(Saved entries)
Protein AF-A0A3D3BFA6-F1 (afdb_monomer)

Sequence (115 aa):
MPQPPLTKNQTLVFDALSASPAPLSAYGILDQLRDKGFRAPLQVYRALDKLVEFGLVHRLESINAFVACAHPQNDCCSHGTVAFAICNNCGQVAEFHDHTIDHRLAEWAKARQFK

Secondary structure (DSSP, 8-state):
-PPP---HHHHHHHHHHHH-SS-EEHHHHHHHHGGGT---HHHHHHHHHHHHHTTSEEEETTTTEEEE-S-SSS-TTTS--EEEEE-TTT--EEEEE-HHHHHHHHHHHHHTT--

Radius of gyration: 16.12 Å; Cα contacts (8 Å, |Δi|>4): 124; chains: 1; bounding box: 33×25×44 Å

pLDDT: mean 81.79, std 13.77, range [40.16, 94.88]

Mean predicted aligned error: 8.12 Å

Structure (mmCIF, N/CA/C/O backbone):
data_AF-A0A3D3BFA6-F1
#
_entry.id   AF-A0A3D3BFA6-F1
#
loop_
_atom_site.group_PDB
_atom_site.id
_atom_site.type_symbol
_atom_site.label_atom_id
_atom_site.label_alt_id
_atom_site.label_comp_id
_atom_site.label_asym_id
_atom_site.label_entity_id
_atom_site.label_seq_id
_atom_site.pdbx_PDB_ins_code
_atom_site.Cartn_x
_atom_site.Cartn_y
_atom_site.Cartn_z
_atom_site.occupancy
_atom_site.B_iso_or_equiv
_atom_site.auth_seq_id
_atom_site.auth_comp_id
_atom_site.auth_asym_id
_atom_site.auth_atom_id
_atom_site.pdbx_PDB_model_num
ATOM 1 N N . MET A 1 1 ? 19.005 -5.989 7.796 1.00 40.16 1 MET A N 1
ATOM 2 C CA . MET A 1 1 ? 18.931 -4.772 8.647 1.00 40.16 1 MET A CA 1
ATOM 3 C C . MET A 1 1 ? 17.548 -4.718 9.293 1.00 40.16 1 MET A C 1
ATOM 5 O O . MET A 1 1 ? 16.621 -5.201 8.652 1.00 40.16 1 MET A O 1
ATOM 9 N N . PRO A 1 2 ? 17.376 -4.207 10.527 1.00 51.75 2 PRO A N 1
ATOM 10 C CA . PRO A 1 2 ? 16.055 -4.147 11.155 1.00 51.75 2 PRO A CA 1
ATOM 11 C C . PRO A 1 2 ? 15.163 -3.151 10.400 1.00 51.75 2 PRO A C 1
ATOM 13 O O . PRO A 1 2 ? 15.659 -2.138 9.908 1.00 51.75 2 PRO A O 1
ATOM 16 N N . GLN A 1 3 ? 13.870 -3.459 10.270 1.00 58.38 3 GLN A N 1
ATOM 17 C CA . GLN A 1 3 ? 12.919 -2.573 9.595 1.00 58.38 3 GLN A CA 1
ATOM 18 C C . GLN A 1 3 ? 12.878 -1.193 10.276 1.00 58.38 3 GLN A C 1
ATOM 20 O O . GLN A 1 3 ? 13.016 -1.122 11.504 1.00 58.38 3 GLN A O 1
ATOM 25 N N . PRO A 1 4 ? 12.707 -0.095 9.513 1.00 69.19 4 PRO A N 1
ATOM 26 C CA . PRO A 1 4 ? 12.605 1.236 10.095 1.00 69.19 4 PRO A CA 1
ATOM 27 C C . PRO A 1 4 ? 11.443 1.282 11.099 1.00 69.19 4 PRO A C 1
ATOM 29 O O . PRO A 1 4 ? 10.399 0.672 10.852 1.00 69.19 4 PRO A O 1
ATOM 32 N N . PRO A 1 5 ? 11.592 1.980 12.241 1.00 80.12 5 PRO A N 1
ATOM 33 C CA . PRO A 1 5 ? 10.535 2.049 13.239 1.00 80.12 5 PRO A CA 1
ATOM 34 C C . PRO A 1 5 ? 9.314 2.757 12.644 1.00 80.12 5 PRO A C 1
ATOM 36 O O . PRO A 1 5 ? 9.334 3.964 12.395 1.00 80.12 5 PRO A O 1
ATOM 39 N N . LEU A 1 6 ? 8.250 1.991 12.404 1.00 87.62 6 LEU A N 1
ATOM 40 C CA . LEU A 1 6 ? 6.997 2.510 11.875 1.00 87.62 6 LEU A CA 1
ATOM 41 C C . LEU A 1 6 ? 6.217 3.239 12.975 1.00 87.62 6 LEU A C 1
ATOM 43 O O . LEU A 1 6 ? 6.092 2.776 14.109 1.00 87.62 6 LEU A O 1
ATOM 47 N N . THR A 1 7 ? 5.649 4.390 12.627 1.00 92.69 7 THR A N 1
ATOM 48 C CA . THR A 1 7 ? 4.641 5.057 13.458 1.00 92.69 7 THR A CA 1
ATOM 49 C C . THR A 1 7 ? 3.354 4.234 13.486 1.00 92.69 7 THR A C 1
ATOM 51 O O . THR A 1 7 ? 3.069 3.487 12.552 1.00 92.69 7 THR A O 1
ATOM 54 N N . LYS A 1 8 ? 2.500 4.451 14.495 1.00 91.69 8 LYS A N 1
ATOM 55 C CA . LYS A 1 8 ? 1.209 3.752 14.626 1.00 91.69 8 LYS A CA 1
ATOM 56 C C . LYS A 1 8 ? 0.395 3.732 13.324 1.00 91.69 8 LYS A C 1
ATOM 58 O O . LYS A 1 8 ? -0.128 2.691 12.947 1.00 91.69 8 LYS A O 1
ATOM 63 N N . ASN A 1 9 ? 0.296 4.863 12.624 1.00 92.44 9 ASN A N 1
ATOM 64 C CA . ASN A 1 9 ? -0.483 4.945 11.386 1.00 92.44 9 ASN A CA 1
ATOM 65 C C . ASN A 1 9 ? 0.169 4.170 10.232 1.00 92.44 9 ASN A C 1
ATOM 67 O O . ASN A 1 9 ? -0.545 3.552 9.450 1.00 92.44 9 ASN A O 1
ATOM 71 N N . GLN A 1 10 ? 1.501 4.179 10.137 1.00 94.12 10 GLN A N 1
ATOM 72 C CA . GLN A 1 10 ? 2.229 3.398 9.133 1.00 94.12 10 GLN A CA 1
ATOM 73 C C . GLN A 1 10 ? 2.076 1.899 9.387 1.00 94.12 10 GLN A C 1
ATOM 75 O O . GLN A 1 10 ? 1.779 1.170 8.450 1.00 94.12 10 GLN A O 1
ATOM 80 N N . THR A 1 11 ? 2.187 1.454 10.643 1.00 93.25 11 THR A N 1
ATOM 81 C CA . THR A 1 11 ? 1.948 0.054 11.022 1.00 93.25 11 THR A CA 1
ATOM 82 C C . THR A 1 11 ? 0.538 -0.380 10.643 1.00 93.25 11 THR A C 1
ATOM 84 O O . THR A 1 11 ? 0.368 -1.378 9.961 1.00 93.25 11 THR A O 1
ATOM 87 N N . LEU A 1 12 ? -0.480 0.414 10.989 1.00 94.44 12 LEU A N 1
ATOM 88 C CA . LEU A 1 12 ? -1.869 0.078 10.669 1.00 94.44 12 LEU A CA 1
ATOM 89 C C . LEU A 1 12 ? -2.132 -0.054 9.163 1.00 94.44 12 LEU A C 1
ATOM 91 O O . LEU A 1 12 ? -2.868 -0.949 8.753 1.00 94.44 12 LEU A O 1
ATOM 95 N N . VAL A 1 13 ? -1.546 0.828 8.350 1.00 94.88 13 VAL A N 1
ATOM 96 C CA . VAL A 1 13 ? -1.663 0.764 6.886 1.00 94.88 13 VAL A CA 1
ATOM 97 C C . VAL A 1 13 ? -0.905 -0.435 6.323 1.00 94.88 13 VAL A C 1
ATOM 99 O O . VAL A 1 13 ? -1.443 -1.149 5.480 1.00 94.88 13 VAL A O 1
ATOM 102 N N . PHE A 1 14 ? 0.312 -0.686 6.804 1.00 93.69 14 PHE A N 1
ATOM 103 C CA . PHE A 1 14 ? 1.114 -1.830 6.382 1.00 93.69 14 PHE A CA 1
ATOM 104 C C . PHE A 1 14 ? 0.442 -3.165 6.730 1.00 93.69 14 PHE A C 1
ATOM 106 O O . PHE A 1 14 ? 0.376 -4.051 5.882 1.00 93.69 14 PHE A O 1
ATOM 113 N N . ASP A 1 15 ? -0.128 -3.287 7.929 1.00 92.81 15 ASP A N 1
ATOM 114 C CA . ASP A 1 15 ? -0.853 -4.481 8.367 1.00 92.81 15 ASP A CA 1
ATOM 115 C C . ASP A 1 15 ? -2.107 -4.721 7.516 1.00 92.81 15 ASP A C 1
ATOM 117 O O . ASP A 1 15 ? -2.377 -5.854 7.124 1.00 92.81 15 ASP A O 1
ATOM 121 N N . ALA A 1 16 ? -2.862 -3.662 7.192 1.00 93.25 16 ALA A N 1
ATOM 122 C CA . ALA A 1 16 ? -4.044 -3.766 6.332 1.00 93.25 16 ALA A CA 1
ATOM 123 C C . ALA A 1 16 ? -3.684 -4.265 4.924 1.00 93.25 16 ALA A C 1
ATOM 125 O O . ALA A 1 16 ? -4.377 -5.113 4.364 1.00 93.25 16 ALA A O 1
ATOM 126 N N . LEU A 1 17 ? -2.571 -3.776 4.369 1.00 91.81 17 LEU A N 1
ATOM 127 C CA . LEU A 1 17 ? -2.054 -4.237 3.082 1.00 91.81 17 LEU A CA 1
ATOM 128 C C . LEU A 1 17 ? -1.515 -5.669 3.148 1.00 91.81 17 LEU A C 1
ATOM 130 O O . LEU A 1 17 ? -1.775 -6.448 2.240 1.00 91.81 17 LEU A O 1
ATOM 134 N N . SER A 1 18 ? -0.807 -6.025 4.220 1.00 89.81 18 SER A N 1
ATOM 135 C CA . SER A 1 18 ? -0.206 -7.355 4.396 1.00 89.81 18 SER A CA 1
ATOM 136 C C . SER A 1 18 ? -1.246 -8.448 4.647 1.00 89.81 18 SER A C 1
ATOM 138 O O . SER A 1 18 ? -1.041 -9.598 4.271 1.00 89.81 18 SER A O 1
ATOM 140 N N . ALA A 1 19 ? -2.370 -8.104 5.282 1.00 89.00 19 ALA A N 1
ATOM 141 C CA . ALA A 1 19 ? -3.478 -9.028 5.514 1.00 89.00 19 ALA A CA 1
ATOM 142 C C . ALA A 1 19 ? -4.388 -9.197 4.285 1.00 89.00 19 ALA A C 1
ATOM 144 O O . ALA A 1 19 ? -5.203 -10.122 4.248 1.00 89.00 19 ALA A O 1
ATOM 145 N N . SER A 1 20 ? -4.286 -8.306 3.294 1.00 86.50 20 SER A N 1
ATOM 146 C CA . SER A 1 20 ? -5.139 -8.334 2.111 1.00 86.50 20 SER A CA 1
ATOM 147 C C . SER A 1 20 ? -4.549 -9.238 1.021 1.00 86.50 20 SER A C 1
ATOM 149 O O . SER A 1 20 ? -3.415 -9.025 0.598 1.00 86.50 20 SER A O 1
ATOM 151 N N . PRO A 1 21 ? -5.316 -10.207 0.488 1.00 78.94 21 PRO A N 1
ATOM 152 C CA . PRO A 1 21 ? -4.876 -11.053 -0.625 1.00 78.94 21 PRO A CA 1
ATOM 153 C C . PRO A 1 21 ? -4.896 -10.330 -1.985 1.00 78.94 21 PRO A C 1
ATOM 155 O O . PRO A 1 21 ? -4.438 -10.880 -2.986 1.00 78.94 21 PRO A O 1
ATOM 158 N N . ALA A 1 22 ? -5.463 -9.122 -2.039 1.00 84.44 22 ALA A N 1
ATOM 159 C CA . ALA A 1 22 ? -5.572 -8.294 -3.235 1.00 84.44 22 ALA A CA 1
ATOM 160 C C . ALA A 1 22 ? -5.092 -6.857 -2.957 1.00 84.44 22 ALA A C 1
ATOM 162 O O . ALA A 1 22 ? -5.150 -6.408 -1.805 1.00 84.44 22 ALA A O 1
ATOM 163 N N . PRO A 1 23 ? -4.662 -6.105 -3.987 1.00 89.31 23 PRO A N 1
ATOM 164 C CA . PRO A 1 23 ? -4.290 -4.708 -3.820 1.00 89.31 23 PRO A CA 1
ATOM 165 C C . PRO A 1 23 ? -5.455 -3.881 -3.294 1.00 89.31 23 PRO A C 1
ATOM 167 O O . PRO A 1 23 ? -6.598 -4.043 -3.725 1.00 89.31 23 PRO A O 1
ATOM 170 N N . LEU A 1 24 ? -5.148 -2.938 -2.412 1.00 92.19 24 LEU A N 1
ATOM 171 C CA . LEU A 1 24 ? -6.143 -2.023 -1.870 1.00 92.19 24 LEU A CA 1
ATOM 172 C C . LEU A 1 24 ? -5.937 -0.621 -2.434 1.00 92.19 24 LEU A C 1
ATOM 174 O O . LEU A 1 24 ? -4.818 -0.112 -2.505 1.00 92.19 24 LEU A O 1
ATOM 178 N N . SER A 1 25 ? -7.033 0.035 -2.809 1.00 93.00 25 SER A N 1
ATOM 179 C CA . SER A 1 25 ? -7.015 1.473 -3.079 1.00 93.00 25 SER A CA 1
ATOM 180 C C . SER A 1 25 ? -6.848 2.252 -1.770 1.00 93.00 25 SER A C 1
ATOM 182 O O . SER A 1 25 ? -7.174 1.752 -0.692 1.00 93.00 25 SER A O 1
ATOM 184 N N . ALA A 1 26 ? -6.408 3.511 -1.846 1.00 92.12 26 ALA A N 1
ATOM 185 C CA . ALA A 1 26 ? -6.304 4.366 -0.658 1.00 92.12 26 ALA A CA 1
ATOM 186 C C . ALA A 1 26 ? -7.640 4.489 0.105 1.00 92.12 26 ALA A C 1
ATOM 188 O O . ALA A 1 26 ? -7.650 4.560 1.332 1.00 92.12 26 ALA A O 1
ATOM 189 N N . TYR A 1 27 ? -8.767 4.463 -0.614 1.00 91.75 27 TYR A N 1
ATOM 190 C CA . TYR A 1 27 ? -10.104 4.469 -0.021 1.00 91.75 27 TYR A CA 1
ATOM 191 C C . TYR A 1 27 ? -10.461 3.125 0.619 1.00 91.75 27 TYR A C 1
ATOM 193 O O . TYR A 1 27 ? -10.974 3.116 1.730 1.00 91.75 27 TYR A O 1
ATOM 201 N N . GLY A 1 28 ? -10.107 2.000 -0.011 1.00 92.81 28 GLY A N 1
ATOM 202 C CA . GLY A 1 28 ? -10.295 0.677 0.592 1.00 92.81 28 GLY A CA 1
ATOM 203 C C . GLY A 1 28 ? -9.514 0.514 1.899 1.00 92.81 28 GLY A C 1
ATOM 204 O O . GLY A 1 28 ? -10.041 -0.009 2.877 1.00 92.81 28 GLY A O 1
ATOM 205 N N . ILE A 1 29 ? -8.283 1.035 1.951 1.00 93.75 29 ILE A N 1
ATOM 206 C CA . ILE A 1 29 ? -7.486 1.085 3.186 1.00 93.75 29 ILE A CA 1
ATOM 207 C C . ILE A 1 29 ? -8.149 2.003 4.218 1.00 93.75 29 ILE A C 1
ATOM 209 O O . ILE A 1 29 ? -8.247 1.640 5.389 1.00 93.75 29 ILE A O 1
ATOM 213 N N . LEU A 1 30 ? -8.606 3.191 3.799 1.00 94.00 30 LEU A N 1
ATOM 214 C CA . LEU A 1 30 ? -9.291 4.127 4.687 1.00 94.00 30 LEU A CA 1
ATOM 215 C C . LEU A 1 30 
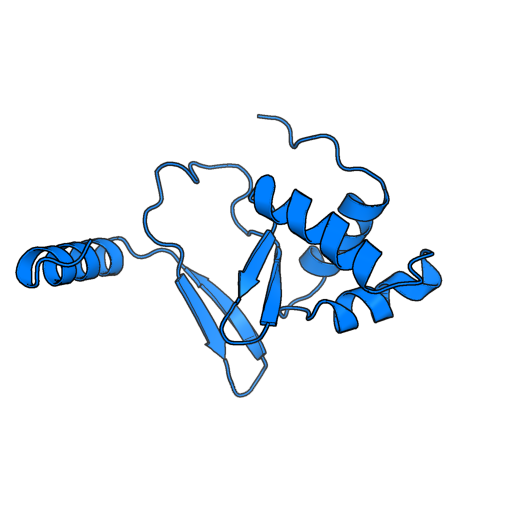? -10.495 3.460 5.348 1.00 94.00 30 LEU A C 1
ATOM 217 O O . LEU A 1 30 ? -10.597 3.522 6.569 1.00 94.00 30 LEU A O 1
ATOM 221 N N . ASP A 1 31 ? -11.348 2.800 4.564 1.00 92.88 31 ASP A N 1
ATOM 222 C CA . ASP A 1 31 ? -12.562 2.139 5.039 1.00 92.88 31 ASP A CA 1
ATOM 223 C C . ASP A 1 31 ? -12.260 1.059 6.083 1.00 92.88 31 ASP A C 1
ATOM 225 O O . ASP A 1 31 ? -12.902 1.037 7.132 1.00 92.88 31 ASP A O 1
ATOM 229 N N . GLN A 1 32 ? -11.225 0.241 5.869 1.00 92.94 32 GLN A N 1
ATOM 230 C CA . GLN A 1 32 ? -10.791 -0.767 6.848 1.00 92.94 32 GLN A CA 1
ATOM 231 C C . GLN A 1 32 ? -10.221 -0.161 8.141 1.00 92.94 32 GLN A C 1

__PROBLEM DETAILS__: The lines above starting at the one that contains "ATOM 16 N N" and ending at the one that contains "ATOM 48 C CA" must be transcribed exactly, and no other lines may appear.

__WRITTEN REPLY__:
ATOM 16 N N . GLN A 1 3 ? 13.870 -3.459 10.270 1.00 58.38 3 GLN A N 1
ATOM 17 C CA . GLN A 1 3 ? 12.919 -2.573 9.595 1.00 58.38 3 GLN A CA 1
ATOM 18 C C . GLN A 1 3 ? 12.878 -1.193 10.276 1.00 58.38 3 GLN A C 1
ATOM 20 O O . GLN A 1 3 ? 13.016 -1.122 11.504 1.00 58.38 3 GLN A O 1
ATOM 25 N N . PRO A 1 4 ? 12.707 -0.095 9.513 1.00 69.19 4 PRO A N 1
ATOM 26 C CA . PRO A 1 4 ? 12.605 1.236 10.095 1.00 69.19 4 PRO A CA 1
ATOM 27 C C . PRO A 1 4 ? 11.443 1.282 11.099 1.00 69.19 4 PRO A C 1
ATOM 29 O O . PRO A 1 4 ? 10.399 0.672 10.852 1.00 69.19 4 PRO A O 1
ATOM 32 N N . PRO A 1 5 ? 11.592 1.980 12.241 1.00 80.12 5 PRO A N 1
ATOM 33 C CA . PRO A 1 5 ? 10.535 2.049 13.239 1.00 80.12 5 PRO A CA 1
ATOM 34 C C . PRO A 1 5 ? 9.314 2.757 12.644 1.00 80.12 5 PRO A C 1
ATOM 36 O O . PRO A 1 5 ? 9.334 3.964 12.395 1.00 80.12 5 PRO A O 1
ATOM 39 N N . LEU A 1 6 ? 8.250 1.991 12.404 1.00 87.62 6 LEU A N 1
ATOM 40 C CA . LEU A 1 6 ? 6.997 2.510 11.875 1.00 87.62 6 LEU A CA 1
ATOM 41 C C . LEU A 1 6 ? 6.217 3.239 12.975 1.00 87.62 6 LEU A C 1
ATOM 43 O O . LEU A 1 6 ? 6.092 2.776 14.109 1.00 87.62 6 LEU A O 1
ATOM 47 N N . THR A 1 7 ? 5.649 4.390 12.627 1.00 92.69 7 THR A N 1
ATOM 48 C CA . THR A 1 7 ? 4.641 5.057 13.458 1.00 92.69 7 THR A CA 1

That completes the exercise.